# Instructions for the task
Within the entries below, find the portion that opens with the line containing "ATOM 28 N N" and closes with the line containing "ATOM 32 O O". Retype that portion exactly and only.

[Data entries]
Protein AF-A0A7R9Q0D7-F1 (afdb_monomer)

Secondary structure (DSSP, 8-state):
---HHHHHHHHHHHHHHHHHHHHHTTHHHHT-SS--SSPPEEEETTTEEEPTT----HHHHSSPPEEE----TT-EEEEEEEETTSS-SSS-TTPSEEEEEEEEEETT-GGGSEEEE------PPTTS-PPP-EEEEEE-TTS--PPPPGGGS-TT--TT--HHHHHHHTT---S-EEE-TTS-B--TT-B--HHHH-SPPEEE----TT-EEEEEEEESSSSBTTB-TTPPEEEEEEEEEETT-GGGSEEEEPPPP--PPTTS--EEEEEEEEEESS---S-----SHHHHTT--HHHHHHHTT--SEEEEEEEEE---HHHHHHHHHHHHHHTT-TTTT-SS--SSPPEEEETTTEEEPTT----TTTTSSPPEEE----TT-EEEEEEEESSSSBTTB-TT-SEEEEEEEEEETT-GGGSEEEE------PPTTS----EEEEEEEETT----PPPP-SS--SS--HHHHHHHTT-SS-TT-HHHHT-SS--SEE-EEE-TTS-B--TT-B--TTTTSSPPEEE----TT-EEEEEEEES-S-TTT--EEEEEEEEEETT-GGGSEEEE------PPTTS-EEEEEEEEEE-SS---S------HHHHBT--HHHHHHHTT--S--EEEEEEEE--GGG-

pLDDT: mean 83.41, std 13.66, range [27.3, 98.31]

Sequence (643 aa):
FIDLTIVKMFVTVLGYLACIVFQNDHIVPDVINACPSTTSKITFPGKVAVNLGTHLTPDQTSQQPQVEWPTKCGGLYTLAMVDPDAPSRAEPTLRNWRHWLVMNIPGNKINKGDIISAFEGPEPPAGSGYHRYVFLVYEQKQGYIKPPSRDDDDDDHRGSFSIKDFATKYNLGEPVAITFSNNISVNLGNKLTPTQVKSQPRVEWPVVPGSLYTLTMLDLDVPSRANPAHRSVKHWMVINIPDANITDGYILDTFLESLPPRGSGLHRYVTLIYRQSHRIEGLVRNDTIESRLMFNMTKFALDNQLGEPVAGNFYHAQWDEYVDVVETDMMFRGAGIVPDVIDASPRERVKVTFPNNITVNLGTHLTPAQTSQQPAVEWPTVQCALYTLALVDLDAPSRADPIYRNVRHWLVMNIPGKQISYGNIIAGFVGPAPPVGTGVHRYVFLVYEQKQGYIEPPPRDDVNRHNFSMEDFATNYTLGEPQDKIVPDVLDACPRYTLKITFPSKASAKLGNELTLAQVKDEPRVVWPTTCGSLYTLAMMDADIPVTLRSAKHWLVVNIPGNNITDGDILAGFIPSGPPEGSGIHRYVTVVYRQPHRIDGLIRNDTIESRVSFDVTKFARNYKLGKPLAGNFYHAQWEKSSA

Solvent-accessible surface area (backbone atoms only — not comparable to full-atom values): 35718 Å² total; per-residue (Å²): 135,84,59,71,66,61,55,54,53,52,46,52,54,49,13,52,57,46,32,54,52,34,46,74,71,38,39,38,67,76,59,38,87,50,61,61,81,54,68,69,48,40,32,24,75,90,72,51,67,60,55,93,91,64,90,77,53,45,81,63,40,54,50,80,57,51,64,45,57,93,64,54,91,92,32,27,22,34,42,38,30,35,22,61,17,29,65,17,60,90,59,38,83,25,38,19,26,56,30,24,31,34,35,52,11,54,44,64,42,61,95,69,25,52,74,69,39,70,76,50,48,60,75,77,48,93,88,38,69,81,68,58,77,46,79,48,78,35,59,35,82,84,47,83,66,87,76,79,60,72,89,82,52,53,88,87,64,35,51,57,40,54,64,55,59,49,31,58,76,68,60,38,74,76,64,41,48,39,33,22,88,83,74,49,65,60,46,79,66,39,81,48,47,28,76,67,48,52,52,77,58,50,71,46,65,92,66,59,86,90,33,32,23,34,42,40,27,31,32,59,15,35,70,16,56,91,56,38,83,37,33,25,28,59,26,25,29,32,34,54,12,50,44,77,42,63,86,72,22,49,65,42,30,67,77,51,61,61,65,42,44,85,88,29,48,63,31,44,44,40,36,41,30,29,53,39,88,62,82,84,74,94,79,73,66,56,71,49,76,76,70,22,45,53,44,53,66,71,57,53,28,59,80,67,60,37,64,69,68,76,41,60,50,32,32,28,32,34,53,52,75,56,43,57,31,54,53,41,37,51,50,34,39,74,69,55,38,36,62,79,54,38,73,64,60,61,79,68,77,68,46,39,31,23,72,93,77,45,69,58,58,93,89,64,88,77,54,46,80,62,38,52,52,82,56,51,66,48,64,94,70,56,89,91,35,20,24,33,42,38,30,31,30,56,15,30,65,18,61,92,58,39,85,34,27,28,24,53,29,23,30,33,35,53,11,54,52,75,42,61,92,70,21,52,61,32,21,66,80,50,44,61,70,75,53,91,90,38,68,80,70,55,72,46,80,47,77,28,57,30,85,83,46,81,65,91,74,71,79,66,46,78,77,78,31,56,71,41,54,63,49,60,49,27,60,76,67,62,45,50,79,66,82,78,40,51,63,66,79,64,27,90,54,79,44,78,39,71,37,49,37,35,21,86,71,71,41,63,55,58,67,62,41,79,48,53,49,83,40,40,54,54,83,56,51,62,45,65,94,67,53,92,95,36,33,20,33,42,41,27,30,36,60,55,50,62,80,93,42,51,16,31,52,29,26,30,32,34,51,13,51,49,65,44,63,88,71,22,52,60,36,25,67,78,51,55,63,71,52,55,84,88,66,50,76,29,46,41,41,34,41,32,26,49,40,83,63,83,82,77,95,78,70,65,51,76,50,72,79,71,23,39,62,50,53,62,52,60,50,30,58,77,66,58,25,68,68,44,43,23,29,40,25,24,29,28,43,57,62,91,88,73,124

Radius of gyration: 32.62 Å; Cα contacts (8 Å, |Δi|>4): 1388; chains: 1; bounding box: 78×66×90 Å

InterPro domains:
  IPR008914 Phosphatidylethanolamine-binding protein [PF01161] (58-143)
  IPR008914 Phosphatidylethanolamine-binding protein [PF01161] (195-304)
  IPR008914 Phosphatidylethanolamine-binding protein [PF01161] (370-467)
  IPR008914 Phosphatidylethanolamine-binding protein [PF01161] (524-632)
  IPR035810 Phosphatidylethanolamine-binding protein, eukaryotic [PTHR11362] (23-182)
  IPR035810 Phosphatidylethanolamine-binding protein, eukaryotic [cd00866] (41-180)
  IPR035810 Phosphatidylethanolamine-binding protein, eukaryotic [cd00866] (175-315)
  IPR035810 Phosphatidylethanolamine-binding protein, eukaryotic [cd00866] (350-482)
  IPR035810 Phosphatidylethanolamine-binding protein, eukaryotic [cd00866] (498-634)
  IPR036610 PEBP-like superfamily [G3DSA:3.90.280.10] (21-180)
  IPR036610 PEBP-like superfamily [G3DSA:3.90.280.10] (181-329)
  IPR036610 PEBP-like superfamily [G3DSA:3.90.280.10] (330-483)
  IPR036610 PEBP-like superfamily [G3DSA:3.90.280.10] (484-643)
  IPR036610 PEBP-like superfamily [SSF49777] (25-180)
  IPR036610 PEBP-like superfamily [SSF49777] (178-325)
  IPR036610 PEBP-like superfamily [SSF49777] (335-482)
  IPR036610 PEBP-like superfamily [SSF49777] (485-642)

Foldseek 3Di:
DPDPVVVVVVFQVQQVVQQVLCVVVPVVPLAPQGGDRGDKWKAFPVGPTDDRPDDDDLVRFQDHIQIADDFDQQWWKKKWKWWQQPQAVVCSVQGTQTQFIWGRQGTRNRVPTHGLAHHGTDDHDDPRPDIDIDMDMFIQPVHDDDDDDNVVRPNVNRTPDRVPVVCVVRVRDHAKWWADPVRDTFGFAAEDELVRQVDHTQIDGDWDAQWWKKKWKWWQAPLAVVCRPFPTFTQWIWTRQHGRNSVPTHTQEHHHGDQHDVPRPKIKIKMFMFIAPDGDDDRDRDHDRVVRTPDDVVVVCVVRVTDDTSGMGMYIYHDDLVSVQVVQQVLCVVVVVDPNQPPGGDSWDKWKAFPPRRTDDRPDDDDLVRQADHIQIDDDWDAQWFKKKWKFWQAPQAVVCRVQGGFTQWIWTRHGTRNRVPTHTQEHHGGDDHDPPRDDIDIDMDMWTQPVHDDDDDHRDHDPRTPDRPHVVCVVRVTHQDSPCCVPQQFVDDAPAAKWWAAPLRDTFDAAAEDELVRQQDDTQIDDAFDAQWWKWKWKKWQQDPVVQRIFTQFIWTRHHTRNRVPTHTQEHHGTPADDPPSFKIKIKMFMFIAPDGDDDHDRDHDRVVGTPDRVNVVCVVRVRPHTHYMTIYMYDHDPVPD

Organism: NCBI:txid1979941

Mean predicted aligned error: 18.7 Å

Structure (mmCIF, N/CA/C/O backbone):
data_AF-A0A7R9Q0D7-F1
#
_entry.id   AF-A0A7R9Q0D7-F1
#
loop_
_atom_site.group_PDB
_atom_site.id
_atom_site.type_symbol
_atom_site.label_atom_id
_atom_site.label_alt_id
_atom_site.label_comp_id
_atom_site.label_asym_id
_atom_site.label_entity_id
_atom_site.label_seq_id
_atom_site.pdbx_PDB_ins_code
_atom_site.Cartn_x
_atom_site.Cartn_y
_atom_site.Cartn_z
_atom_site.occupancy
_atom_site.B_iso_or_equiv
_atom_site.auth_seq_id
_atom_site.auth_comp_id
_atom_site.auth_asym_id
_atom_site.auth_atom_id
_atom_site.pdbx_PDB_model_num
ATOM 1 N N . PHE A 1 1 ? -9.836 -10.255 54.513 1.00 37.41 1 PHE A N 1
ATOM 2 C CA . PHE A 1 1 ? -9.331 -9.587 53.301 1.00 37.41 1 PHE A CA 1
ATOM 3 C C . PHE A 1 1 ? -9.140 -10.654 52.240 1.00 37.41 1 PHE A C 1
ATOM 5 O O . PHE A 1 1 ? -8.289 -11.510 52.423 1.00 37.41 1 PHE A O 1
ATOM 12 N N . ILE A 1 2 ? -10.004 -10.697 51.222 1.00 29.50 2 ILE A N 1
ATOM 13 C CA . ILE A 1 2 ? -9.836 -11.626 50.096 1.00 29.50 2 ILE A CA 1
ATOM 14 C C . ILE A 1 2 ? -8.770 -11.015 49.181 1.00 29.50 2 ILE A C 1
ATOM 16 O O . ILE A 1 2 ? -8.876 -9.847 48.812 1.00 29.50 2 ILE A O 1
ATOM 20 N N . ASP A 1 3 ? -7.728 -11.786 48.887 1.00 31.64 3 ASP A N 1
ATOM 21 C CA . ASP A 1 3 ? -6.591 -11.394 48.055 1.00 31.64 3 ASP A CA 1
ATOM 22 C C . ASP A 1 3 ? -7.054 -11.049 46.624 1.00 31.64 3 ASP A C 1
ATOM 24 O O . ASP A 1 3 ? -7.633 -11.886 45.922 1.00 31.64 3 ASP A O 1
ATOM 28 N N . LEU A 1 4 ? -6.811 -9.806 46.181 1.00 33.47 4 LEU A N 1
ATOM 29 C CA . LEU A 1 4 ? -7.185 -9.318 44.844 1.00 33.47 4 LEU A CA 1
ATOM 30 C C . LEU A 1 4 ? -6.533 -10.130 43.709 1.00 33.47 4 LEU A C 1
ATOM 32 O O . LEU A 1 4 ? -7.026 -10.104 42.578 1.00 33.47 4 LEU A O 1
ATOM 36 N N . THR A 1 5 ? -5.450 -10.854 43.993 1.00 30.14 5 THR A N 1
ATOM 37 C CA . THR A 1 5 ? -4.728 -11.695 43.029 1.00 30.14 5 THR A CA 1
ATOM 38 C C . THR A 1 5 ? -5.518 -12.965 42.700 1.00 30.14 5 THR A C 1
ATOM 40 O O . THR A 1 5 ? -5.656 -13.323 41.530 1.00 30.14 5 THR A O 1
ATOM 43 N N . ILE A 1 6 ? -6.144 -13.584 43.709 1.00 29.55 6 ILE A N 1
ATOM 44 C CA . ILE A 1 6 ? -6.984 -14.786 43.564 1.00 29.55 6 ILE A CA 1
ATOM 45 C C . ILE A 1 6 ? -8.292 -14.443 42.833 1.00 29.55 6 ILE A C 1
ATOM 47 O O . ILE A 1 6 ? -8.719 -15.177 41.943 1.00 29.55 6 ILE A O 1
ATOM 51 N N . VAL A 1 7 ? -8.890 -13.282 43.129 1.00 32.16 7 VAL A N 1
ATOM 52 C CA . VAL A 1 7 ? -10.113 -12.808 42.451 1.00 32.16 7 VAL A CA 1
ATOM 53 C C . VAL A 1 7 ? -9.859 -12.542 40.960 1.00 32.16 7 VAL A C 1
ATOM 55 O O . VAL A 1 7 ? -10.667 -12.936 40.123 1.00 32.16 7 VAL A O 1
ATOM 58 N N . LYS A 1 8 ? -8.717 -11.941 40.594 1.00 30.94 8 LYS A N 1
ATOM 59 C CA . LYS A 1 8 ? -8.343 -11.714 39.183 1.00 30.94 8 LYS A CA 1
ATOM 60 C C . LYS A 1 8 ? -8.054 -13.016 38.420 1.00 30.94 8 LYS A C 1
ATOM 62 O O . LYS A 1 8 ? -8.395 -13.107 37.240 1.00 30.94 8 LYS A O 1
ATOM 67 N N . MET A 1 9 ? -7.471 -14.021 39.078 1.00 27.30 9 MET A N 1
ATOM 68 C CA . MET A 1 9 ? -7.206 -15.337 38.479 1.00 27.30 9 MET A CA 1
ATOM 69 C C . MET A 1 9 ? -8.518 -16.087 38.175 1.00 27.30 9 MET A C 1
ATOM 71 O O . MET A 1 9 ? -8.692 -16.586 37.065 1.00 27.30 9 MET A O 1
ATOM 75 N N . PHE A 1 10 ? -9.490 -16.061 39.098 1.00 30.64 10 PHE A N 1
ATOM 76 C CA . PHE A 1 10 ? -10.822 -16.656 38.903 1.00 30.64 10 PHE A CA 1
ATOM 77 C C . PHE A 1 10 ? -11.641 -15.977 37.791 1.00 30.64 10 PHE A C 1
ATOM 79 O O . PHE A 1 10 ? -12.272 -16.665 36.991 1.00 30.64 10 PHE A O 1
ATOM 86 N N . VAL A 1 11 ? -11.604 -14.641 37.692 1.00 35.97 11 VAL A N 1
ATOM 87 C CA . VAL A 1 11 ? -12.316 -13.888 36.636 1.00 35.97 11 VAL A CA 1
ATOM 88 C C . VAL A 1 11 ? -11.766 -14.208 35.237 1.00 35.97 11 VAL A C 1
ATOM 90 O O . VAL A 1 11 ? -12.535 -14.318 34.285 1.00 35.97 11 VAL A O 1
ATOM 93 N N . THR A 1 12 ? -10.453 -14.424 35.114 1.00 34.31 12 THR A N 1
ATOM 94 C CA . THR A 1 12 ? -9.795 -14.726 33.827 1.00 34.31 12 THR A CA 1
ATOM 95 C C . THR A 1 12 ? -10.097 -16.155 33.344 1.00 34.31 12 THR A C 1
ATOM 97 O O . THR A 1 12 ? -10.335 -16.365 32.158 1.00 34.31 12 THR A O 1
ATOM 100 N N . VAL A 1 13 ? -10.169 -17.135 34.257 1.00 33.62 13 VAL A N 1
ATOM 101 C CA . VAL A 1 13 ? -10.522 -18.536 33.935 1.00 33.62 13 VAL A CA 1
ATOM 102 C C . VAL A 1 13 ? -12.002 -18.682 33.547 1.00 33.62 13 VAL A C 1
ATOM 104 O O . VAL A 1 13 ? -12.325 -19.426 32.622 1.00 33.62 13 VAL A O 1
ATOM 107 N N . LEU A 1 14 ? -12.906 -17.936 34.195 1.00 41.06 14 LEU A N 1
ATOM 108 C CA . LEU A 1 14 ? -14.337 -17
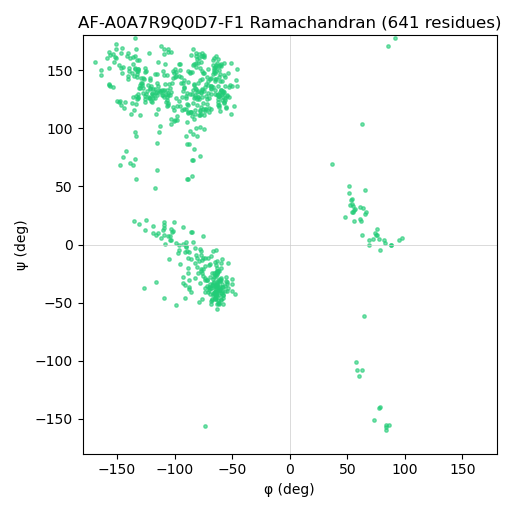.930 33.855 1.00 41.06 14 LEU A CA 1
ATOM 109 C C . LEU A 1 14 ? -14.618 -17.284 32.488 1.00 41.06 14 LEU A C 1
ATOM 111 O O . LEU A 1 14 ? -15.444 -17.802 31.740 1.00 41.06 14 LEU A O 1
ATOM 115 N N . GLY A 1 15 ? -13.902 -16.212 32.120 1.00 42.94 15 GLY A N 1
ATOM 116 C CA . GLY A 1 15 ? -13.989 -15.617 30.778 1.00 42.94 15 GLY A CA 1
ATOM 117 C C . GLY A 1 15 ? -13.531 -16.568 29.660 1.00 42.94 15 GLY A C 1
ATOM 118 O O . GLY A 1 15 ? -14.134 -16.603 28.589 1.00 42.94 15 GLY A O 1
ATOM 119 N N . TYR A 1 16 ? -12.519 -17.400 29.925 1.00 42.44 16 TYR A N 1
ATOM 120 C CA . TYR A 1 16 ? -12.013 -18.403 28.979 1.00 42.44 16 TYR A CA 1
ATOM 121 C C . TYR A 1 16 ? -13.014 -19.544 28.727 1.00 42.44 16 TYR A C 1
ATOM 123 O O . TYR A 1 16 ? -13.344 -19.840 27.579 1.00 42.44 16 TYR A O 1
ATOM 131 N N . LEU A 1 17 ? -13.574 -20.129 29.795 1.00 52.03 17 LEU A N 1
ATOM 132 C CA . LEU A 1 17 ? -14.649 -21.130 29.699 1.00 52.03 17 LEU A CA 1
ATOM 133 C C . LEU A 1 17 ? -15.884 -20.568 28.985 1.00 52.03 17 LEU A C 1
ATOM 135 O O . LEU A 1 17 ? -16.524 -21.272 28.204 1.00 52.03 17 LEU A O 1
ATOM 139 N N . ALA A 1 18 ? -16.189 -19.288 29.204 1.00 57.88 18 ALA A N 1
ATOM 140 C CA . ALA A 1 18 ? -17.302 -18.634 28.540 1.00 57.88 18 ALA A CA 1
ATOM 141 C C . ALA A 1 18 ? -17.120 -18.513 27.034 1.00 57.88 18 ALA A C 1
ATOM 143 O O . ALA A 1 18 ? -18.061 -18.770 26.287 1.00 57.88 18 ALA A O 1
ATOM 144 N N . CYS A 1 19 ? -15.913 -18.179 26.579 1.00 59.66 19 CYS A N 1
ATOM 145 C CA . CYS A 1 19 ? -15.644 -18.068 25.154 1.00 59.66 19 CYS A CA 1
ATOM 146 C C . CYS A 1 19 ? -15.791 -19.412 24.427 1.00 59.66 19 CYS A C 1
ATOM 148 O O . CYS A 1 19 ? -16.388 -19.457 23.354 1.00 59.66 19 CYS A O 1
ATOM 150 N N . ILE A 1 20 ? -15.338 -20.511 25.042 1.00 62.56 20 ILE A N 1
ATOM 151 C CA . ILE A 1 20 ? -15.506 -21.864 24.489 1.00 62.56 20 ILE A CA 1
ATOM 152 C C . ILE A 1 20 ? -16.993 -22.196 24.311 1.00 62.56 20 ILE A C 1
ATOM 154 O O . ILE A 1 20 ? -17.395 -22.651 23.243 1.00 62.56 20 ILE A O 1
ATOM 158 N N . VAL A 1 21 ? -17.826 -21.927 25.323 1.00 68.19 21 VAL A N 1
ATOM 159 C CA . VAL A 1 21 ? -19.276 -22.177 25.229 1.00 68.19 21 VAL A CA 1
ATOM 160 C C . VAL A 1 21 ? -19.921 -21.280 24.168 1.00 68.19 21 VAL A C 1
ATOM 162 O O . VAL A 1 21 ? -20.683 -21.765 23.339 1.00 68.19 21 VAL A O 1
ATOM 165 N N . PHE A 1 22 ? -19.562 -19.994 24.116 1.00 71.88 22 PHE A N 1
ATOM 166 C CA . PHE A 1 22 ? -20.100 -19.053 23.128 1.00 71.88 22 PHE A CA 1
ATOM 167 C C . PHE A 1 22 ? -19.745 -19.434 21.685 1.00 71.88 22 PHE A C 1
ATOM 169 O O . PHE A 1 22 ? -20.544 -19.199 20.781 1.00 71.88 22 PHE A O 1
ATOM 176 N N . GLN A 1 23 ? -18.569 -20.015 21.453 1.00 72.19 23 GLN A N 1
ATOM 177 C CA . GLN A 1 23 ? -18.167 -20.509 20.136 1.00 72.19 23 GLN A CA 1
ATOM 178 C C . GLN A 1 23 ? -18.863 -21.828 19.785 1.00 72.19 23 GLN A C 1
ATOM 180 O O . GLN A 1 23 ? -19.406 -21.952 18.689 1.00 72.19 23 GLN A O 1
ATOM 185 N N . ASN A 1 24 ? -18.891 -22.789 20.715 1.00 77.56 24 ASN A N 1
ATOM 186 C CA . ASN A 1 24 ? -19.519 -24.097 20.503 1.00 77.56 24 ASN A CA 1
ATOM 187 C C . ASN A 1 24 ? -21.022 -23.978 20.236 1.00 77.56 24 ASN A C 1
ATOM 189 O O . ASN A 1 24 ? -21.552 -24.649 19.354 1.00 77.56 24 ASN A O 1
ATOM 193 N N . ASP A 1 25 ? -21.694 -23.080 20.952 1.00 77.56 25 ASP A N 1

# Problem solution
ATOM 28 N N . LEU A 1 4 ? -6.811 -9.806 46.181 1.00 33.47 4 LEU A N 1
ATOM 29 C CA . LEU A 1 4 ? -7.185 -9.318 44.844 1.00 33.47 4 LEU A CA 1
ATOM 30 C C . LEU A 1 4 ? -6.533 -10.130 43.709 1.00 33.47 4 LEU A C 1
ATOM 32 O O . LEU A 1 4 ? -7.026 -10.104 42.578 1.00 33.47 4 LEU A O 1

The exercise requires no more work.